Tax Law Updates | New Statutes, Regulations, and Rulings

November 24, 2008

IRS Rules Parent Company's Separation of Two Businesses Is Tax Free

Private Letter Ruling 200843004
LTR 200843004, Doc 2008-22657, 7/15/2008

IRS Rules Parent Company's Separation of Two Businesses Is Tax Free

In Private Letter Ruling (“PLR”) 200843004, the Internal Revenue Service (“IRS”) determined that a publicly traded parent corporation may restructure its holdings to spin off one of its businesses in a series of tax-free transactions under sections 368(a)(1)(D) and 355 of the Internal Revenue Code (“IRC”). The IRS issued this non-precedential ruling on July 15, 2008.  The background of this PLR stated as follows.

As indicated in this PLR, Parent is the common parent of an affiliated group of corporations that file a consolidated Federal income tax return. Parent owns all of the stock of Corp 1 and Corp 2. Corp 1 owns the sole membership interest in LLC 1, a disregarded entity. Corp 1 (through LLC 1) and Corp 2 each own d% of LLC 2, an entity treated as a partnership for Federal income tax purposes. Corp 2 owns the sole membership interest in LLC 3, a disregarded entity. Corp 1 (through LLC 1) owns c%, and Corp 3 owns f%, of LLC 4, an entity treated as a partnership for Federal income tax purposes. Corp 3 is unrelated to Parent.

Distributing is a corporation engaged in Business X and Business Y. Distributing has outstanding three classes of common stock, Class A, Class B and Class C, of which only Class A is voting. Corp 1 (through LLC 1) owns all of the Class A stock and Corp 2 owns all of the Class B stock. LLC 2 owns b%, Corp 2 (through LLC 3) owns e%, and LLC 4 owns a%, of the Class C stock.

Controlled is a corporation created to effectuate the described transaction.
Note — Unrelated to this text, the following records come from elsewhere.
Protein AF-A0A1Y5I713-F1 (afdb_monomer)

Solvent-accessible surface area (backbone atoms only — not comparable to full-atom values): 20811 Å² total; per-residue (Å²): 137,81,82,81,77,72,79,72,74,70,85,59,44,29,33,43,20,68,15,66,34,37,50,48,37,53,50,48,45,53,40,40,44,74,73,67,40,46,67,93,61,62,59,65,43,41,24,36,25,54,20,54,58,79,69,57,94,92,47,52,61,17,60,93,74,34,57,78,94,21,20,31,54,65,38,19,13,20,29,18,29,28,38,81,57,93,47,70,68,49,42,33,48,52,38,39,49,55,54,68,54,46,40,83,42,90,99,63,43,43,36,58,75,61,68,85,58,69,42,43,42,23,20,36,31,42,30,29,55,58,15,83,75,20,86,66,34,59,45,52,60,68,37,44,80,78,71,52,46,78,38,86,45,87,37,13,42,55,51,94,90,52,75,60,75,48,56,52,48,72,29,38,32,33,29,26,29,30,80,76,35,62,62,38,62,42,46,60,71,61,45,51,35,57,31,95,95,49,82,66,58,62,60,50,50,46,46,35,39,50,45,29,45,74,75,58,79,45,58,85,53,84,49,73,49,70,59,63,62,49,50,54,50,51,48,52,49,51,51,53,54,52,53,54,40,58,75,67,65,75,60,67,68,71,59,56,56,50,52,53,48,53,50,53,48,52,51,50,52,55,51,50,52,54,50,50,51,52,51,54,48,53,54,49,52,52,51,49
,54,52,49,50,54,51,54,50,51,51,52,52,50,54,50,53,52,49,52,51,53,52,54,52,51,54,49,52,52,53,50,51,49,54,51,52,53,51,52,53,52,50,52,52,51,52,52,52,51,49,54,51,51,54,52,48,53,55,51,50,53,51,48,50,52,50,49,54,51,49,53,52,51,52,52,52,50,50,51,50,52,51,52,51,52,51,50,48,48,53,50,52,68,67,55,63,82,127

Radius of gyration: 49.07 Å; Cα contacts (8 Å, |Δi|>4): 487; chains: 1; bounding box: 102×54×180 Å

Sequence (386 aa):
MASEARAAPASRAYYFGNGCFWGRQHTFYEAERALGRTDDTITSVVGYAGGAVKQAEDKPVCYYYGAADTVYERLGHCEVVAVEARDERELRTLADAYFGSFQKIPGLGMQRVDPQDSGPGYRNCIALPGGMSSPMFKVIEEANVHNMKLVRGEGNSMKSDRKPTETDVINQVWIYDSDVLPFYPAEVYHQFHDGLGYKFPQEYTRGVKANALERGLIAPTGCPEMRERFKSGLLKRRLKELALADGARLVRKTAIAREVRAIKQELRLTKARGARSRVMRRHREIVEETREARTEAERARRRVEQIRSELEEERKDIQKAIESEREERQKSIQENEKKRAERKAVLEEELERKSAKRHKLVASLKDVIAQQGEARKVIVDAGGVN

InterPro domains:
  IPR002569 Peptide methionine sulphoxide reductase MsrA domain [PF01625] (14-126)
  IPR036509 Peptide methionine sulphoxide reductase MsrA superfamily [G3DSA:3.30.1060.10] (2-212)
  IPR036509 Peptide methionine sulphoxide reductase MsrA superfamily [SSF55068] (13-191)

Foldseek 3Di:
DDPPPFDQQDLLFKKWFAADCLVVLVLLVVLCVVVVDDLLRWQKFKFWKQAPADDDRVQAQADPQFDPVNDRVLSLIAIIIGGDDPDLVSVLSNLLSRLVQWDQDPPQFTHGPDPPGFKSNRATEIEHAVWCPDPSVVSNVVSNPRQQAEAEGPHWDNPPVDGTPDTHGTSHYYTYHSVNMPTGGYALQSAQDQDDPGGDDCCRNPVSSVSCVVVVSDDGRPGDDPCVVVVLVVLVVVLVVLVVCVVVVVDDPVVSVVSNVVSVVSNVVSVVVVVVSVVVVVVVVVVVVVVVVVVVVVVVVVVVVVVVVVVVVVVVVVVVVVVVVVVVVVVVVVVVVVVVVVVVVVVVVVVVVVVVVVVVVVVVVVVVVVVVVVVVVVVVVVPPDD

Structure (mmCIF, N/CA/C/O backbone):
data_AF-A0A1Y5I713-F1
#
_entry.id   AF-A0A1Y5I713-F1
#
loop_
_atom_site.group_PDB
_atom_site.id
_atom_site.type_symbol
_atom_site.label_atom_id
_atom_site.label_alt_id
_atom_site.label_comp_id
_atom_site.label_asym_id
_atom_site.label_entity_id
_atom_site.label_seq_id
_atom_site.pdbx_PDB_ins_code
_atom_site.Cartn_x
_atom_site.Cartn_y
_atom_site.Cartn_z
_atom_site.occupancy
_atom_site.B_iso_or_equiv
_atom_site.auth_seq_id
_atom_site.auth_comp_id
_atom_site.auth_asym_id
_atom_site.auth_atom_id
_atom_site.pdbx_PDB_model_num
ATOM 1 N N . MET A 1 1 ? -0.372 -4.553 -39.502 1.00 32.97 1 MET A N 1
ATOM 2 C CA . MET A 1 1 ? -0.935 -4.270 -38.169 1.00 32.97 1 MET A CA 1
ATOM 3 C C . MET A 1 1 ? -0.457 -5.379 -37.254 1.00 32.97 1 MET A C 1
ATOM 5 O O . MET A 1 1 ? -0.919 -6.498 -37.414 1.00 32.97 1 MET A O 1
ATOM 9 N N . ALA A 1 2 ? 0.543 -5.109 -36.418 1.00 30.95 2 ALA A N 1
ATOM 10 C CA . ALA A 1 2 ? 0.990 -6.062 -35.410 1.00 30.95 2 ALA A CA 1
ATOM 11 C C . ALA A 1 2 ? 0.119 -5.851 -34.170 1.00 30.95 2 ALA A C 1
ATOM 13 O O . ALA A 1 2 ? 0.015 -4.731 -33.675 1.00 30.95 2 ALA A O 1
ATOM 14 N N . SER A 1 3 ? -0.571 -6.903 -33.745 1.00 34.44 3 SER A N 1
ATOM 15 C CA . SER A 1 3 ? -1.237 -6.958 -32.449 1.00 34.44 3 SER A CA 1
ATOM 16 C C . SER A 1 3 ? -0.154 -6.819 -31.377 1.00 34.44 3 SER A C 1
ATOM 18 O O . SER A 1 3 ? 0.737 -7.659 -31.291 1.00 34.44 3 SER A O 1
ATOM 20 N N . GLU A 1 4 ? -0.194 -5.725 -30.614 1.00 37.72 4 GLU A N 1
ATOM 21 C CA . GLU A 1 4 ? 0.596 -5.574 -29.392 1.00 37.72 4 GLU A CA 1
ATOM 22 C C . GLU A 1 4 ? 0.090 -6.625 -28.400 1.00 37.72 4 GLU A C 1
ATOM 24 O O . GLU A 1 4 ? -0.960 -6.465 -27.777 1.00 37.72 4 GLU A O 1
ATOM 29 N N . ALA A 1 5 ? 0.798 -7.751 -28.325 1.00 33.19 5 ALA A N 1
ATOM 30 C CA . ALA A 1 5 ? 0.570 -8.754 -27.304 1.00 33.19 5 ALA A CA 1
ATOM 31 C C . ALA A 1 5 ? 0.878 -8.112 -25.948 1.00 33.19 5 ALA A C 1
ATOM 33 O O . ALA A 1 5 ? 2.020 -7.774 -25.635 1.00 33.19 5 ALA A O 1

Prior to the transaction described below, the authorized capital stock of Controlled will consist of the same number and classes of stock as Distributing.

The IRS found that Business X and Business Y each have had gross receipts and operating expenses representing the active conduct of a trade or business for each of the past five years.
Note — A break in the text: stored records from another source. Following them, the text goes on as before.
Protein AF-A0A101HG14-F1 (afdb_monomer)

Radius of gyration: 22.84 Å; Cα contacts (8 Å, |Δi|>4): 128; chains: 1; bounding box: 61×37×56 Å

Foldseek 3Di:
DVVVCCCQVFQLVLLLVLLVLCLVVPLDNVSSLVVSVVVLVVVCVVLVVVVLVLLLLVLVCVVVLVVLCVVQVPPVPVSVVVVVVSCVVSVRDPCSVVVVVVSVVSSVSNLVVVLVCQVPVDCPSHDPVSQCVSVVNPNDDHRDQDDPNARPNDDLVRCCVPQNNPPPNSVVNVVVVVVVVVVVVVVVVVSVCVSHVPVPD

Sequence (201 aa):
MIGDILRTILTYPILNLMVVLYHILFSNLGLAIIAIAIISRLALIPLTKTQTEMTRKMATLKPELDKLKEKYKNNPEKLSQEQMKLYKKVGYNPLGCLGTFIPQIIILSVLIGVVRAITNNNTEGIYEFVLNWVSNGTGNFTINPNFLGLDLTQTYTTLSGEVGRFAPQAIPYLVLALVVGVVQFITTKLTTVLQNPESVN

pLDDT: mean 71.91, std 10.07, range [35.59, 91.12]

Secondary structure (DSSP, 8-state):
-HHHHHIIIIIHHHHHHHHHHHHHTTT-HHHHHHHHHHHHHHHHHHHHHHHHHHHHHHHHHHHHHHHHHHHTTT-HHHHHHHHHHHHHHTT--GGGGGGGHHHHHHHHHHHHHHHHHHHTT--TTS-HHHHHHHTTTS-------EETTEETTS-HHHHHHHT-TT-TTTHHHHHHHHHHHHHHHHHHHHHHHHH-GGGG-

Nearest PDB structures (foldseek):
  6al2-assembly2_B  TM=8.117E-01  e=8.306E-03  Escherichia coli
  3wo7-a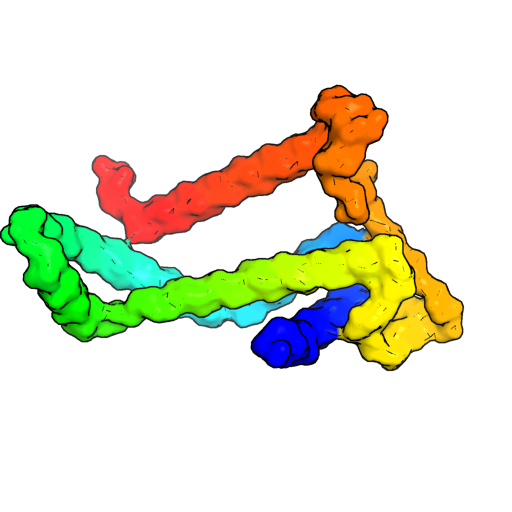ssembly1_A  TM=6.199E-01  e=2.334E-03  Halalkalibacterium halodurans C-125

InterPro domains:
  IPR001708 Membrane insertase YidC/ALB3/OXA1/COX18 [PTHR12428] (19-193)
  IPR028055 Membrane insertase YidC/Oxa/ALB, C-terminal [PF02096] (25-192)
  IPR028055 Membrane insertase YidC/Oxa/ALB, C-terminal [TIGR03592] (28-194)

Structure (mmCIF, N/CA/C/O backbone):
data_AF-A0A101HG14-F1
#
_entry.id   AF-A0A101HG14-F1
#
loop_
_atom_site.group_PDB
_atom_site.id
_atom_site.type_symbol
_atom_site.label_atom_id
_atom_site.label_alt_id
_atom_site.label_comp_id
_atom_site.label_asym_id
_atom_site.label_entity_id
_atom_site.label_seq_id
_atom_site.pdbx_PDB_ins_code
_atom_site.Cartn_x
_atom_site.Cartn_y
_atom_site.Cartn_z
_atom_site.occupancy
_atom_site.B_iso_or_equiv
_atom_site.auth_seq_id
_atom_site.auth_comp_id
_atom_site.auth_asym_id
_atom_site.auth_atom_id
_atom_site.pdbx_PDB_model_num
ATOM 1 N N . MET A 1 1 ? 18.428 4.291 12.859 1.00 50.00 1 MET A N 1
ATOM 2 C CA . MET A 1 1 ? 18.212 3.010 13.578 1.00 50.00 1 MET A CA 1
ATOM 3 C C . MET A 1 1 ? 16.929 2.296 13.152 1.00 50.00 1 MET A C 1
ATOM 5 O O . MET A 1 1 ? 17.050 1.311 12.444 1.00 50.00 1 MET A O 1
ATOM 9 N N . ILE A 1 2 ? 15.710 2.759 13.487 1.00 55.41 2 ILE A N 1
ATOM 10 C CA . ILE A 1 2 ? 14.467 2.067 13.047 1.00 55.41 2 ILE A CA 1
ATOM 11 C C . ILE A 1 2 ? 14.317 2.065 11.517 1.00 55.41 2 ILE A C 1
ATOM 13 O O . ILE A 1 2 ? 13.946 1.048 10.939 1.00 55.41 2 ILE A O 1
ATOM 17 N N . GLY A 1 3 ? 14.673 3.175 10.860 1.00 59.66 3 GLY A N 1
ATOM 18 C CA . GLY A 1 3 ? 14.671 3.270 9.397 1.00 59.66 3 GLY A CA 1
ATOM 19 C C . GLY A 1 3 ? 15.635 2.293 8.713 1.00 59.66 3 GLY A C 1
ATOM 20 O O . GLY A 1 3 ? 15.289 1.729 7.680 1.00 59.66 3 GLY A O 1
ATOM 21 N N . ASP A 1 4 ? 16.799 2.031 9.311 1.00 63.94 4 ASP A N 1
ATOM 22 C CA . ASP A 1 4 ? 17.822 1.132 8.750 1.00 63.94 4 ASP A CA 1
ATOM 23 C C . ASP A 1 4 ? 17.447 -0.340 8.942 1.00 63.94 4 ASP A C 1
ATOM 25 O O . ASP A 1 4 ? 17.637 -1.163 8.046 1.00 63.94 4 ASP A O 1
ATOM 29 N N . ILE A 1 5 ? 16.837 -0.661 10.086 1.00 65.75 5 ILE A N 1
ATOM 30 C CA . ILE A 1 5 ? 16.313 -1.998 10.384 1.00 65.75 5 ILE A CA 1
ATOM 31 C C . ILE A 1 5 ? 15.162 -2.336 9.432 1.00 65.75 5 ILE A C 1
ATOM 33 O O . ILE A 1 5 ? 15.173 -3.398 8.817 1.00 65.75 5 ILE A O 1
ATOM 37 N N . LEU A 1 6 ? 14.205 -1.419 9.250 1.00 60.69 6 LEU A N 1
ATOM 38 C CA . LEU A 1 6 ? 13.106 -1.591 8.293 1.00 60.69 6 LEU A CA 1
ATOM 39 C C . LEU A 1 6 ? 13.620 -1.761 6.861 1.00 60.69 6 LEU A C 1
ATOM 41 O O . LEU A 1 6 ? 13.152 -2.641 6.141 1.00 60.69 6 LEU A O 1
ATOM 45 N N . ARG A 1 7 ? 14.615 -0.966 6.457 1.00 62.00 7 ARG A N 1
ATOM 46 C CA . ARG A 1 7 ? 15.237 -1.091 5.133 1.00 62.00 7 ARG A CA 1
ATOM 47 C C . ARG A 1 7 ? 15.893 -2.450 4.925 1.00 62.00 7 ARG A C 1
ATOM 49 O O . ARG A 1 7 ? 15.689 -3.073 3.888 1.00 62.00 7 ARG A O 1
ATOM 56 N N . THR A 1 8 ? 16.621 -2.927 5.924 1.00 66.94 8 THR A N 1
ATOM 57 C CA . THR A 1 8 ? 17.390 -4.170 5.821 1.00 66.94 8 THR A CA 1
ATOM 58 C C . THR A 1 8 ? 16.503 -5.411 5.892 1.00 66.94 8 THR A C 1
ATOM 60 O O . THR A 1 8 ? 1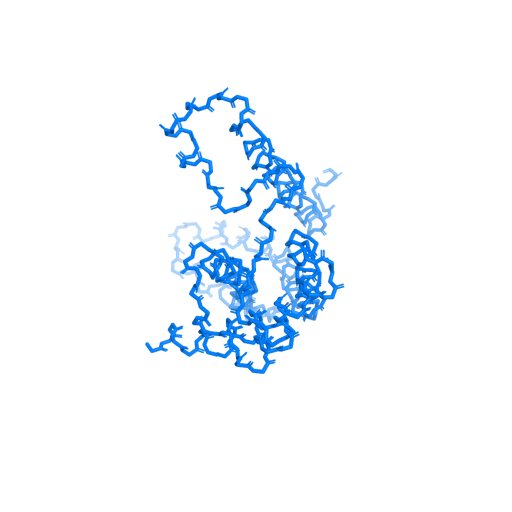6.702 -6.351 5.130 1.00 66.94 8 THR A O 1
ATOM 63 N N . ILE A 1 9 ? 15.496 -5.406 6.768 1.00 67.31 9 ILE A N 1
ATOM 64 C CA . ILE A 1 9 ? 14.599 -6.553 6.974 1.00 67.31 9 ILE A CA 1
ATOM 65 C C . ILE A 1 9 ? 13.500 -6.625 5.911 1.00 67.31 9 ILE A C 1
ATOM 67 O O . ILE A 1 9 ? 13.020 -7.714 5.610 1.00 67.31 9 ILE A O 1
ATOM 71 N N . LEU A 1 10 ? 13.078 -5.487 5.356 1.00 65.25 10 LEU A N 1
ATOM 72 C CA . LEU A 1 10 ? 11.860 -5.409 4.551 1.00 65.25 10 LEU A CA 1
ATOM 73 C C . LEU A 1 10 ? 12.134 -4.874 3.148 1.00 65.25 10 LEU A C 1
ATOM 75 O O . LEU A 1 10 ? 11.743 -5.501 2.170 1.00 65.25 10 LEU A O 1
ATOM 79 N N . THR A 1 11 ? 12.851 -3.759 3.018 1.00 67.38 11 THR A N 1
ATOM 80 C CA . THR A 1 11 ? 13.082 -3.141 1.704 1.00 67.38 11 THR A CA 1
ATOM 81 C C . THR A 1 11 ? 14.039 -3.957 0.835 1.00 67.38 11 THR A C 1
ATOM 83 O O . THR A 1 11 ? 13.719 -4.202 -0.323 1.00 67.38 11 THR A O 1
ATOM 86 N N . TYR A 1 12 ? 15.176 -4.419 1.360 1.00 70.56 12 TYR A N 1
ATOM 87 C CA . TYR A 1 12 ? 16.161 -5.186 0.583 1.00 70.56 12 TYR A CA 1
ATOM 88 C C . TYR A 1 12 ? 15.651 -6.533 0.057 1.00 70.56 12 TYR A C 1
ATOM 90 O O . TYR A 1 12 ? 15.796 -6.768 -1.144 1.00 70.56 12 TYR 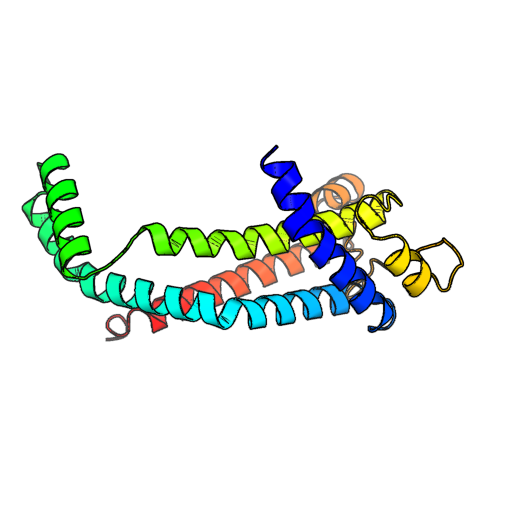A O 1
ATOM 98 N N . PRO A 1 13 ? 15.013 -7.419 0.843 1.00 73.25 13 PRO A N 1
ATOM 99 C CA . PRO A 1 13 ? 14.525 -8.683 0.290 1.00 73.25 13 PRO A CA 1
ATOM 100 C C . PRO A 1 13 ? 13.448 -8.470 -0.779 1.00 73.25 13 PRO A C 1
ATOM 102 O O . PRO A 1 13 ? 13.439 -9.169 -1.791 1.00 73.25 13 PRO A O 1
ATOM 105 N N . ILE A 1 14 ? 12.580 -7.469 -0.608 1.00 68.19 14 ILE A N 1
ATOM 106 C CA . ILE A 1 14 ? 11.530 -7.174 -1.587 1.00 68.19 14 ILE A CA 1
ATOM 107 C C . ILE A 1 14 ? 12.112 -6.511 -2.848 1.00 68.19 14 ILE A C 1
ATOM 109 O O . ILE A 1 14 ? 11.665 -6.809 -3.954 1.00 68.19 14 ILE A O 1
ATOM 113 N N . LEU A 1 15 ? 13.142 -5.669 -2.712 1.00 70.25 15 LEU A N 1
ATOM 114 C CA . LEU A 1 15 ? 13.884 -5.104 -3.843 1.00 70.25 15 LEU A CA 1
ATOM 115 C C . LEU A 1 15 ? 14.530 -6.214 -4.685 1.00 70.25 15 LEU A C 1
ATOM 117 O O . LEU A 1 15 ? 14.387 -6.231 -5.904 1.00 70.25 15 LEU A O 1
ATOM 121 N N . ASN A 1 16 ? 15.181 -7.176 -4.031 1.00 72.56 16 ASN A N 1
ATOM 122 C CA . ASN A 1 16 ? 15.794 -8.320 -4.702 1.00 72.56 16 ASN A CA 1
ATOM 123 C C . ASN A 1 16 ? 14.748 -9.207 -5.391 1.00 72.56 16 ASN A C 1
ATOM 125 O O . ASN A 1 16 ? 14.941 -9.598 -6.541 1.00 72.56 16 ASN A O 1
ATOM 129 N N . LEU A 1 17 ? 13.608 -9.455 -4.737 1.00 72.75 17 LEU A N 1
ATOM 130 C CA . LEU A 1 17 ? 12.479 -10.158 -5.349 1.00 72.75 17 LEU A CA 1
ATOM 131 C C . LEU A 1 17 ? 11.974 -9.427 -6.603 1.00 72.75 17 LEU A C 1
ATOM 133 O O . LEU A 1 17 ? 11.724 -10.066 -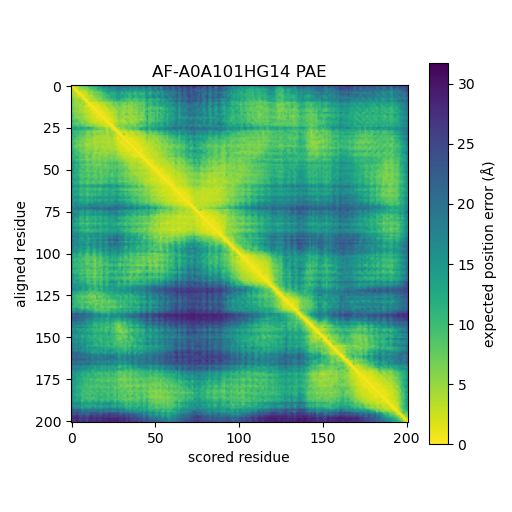7.622 1.00 72.75 17 LEU A O 1
ATOM 137 N N . MET A 1 18 ? 11.863 -8.096 -6.558 1.00 70.06 18 MET A N 1
ATOM 138 C CA . MET A 1 18 ? 11.449 -7.298 -7.715 1.00 70.06 18 MET A CA 1
ATOM 139 C C . MET A 1 18 ? 12.417 -7.461 -8.890 1.00 70.06 18 MET A C 1
ATOM 141 O O . MET A 1 18 ? 11.977 -7.655 -10.020 1.00 70.06 18 MET A O 1
ATOM 145 N N . VAL A 1 19 ? 13.723 -7.389 -8.634 1.00 70.81 19 VAL A N 1
ATOM 146 C CA . VAL A 1 19 ? 14.758 -7.503 -9.671 1.00 70.81 19 VAL A CA 1
ATOM 147 C C . VAL A 1 19 ? 14.724 -8.891 -10.323 1.00 70.81 19 VAL A C 1
ATOM 149 O O . VAL A 1 19 ? 14.801 -8.998 -11.548 1.00 70.81 19 VAL A O 1
ATOM 152 N N . VAL A 1 20 ? 14.486 -9.943 -9.533 1.00 72.75 20 VAL A N 1
ATOM 153 C CA . VAL A 1 20 ? 14.271 -11.303 -10.050 1.00 72.75 20 VAL A CA 1
ATOM 154 C C . VAL A 1 20 ? 13.025 -11.376 -10.935 1.00 72.75 20 VAL A C 1
ATOM 156 O O . VAL A 1 20 ? 13.084 -11.897 -12.048 1.00 72.75 20 VAL A O 1
ATOM 159 N N . LEU A 1 21 ? 11.902 -10.817 -10.476 1.00 71.88 21 LEU A N 1
ATOM 160 C CA . LEU A 1 21 ? 10.664 -10.770 -11.255 1.00 71.88 21 LEU A CA 1
ATOM 161 C C . LEU A 1 21 ? 10.839 -9.985 -12.558 1.00 71.88 21 LEU A C 1
ATOM 163 O O . LEU A 1 21 ? 10.344 -10.412 -13.592 1.00 71.88 21 LEU A O 1
ATOM 167 N N . TYR A 1 22 ? 11.566 -8.872 -12.537 1.00 71.38 22 TYR A N 1
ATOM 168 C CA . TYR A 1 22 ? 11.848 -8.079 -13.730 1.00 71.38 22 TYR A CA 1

Distributing desires to separate Business X and Business Y. The separation is proposed to be accomplished by the following steps:

(i) Distributing will transfer the assets comprising Business Y (including cash and cash equivalents for working capital) to Controlled in exchange for all of the Controlled stock and the assumption by Controlled of the liabilities associated with the transferred assets (“Contribution”). Controlled will not transfer any cash or any other property to Distributing as part of the Contribution.

(ii) Distributing will distribute all of the Controlled stock pro rata to the Distributing shareholders, with each shareholder receiving the same number of shares of a class of the stock in Controlled as such shareholder owns of the corresponding class of the stock in Distributing (“Distribution”).

Based on the foregoing representations of the taxpayer’s representative, the IRS made the following determination:

1. The Contribution, followed by the Distribution, will constitute a reorganization under § 368(a)(1)(D). Distributing and Controlled will each be “a party to a reorganization” within the meaning of § 368(b).

2. Distributing will not recognize any gain or loss on the Contribution (§§ 357(a) and 361(a), (b)).

3. Controlled will not recognize any gain or loss on the Contribution (§ 1032(a)).

4. Controlled’s basis in each asset received from Distributing in the Contribution will equal the basis of that asset in the hands of Distributing immediately before the Contribution (§ 362(b)).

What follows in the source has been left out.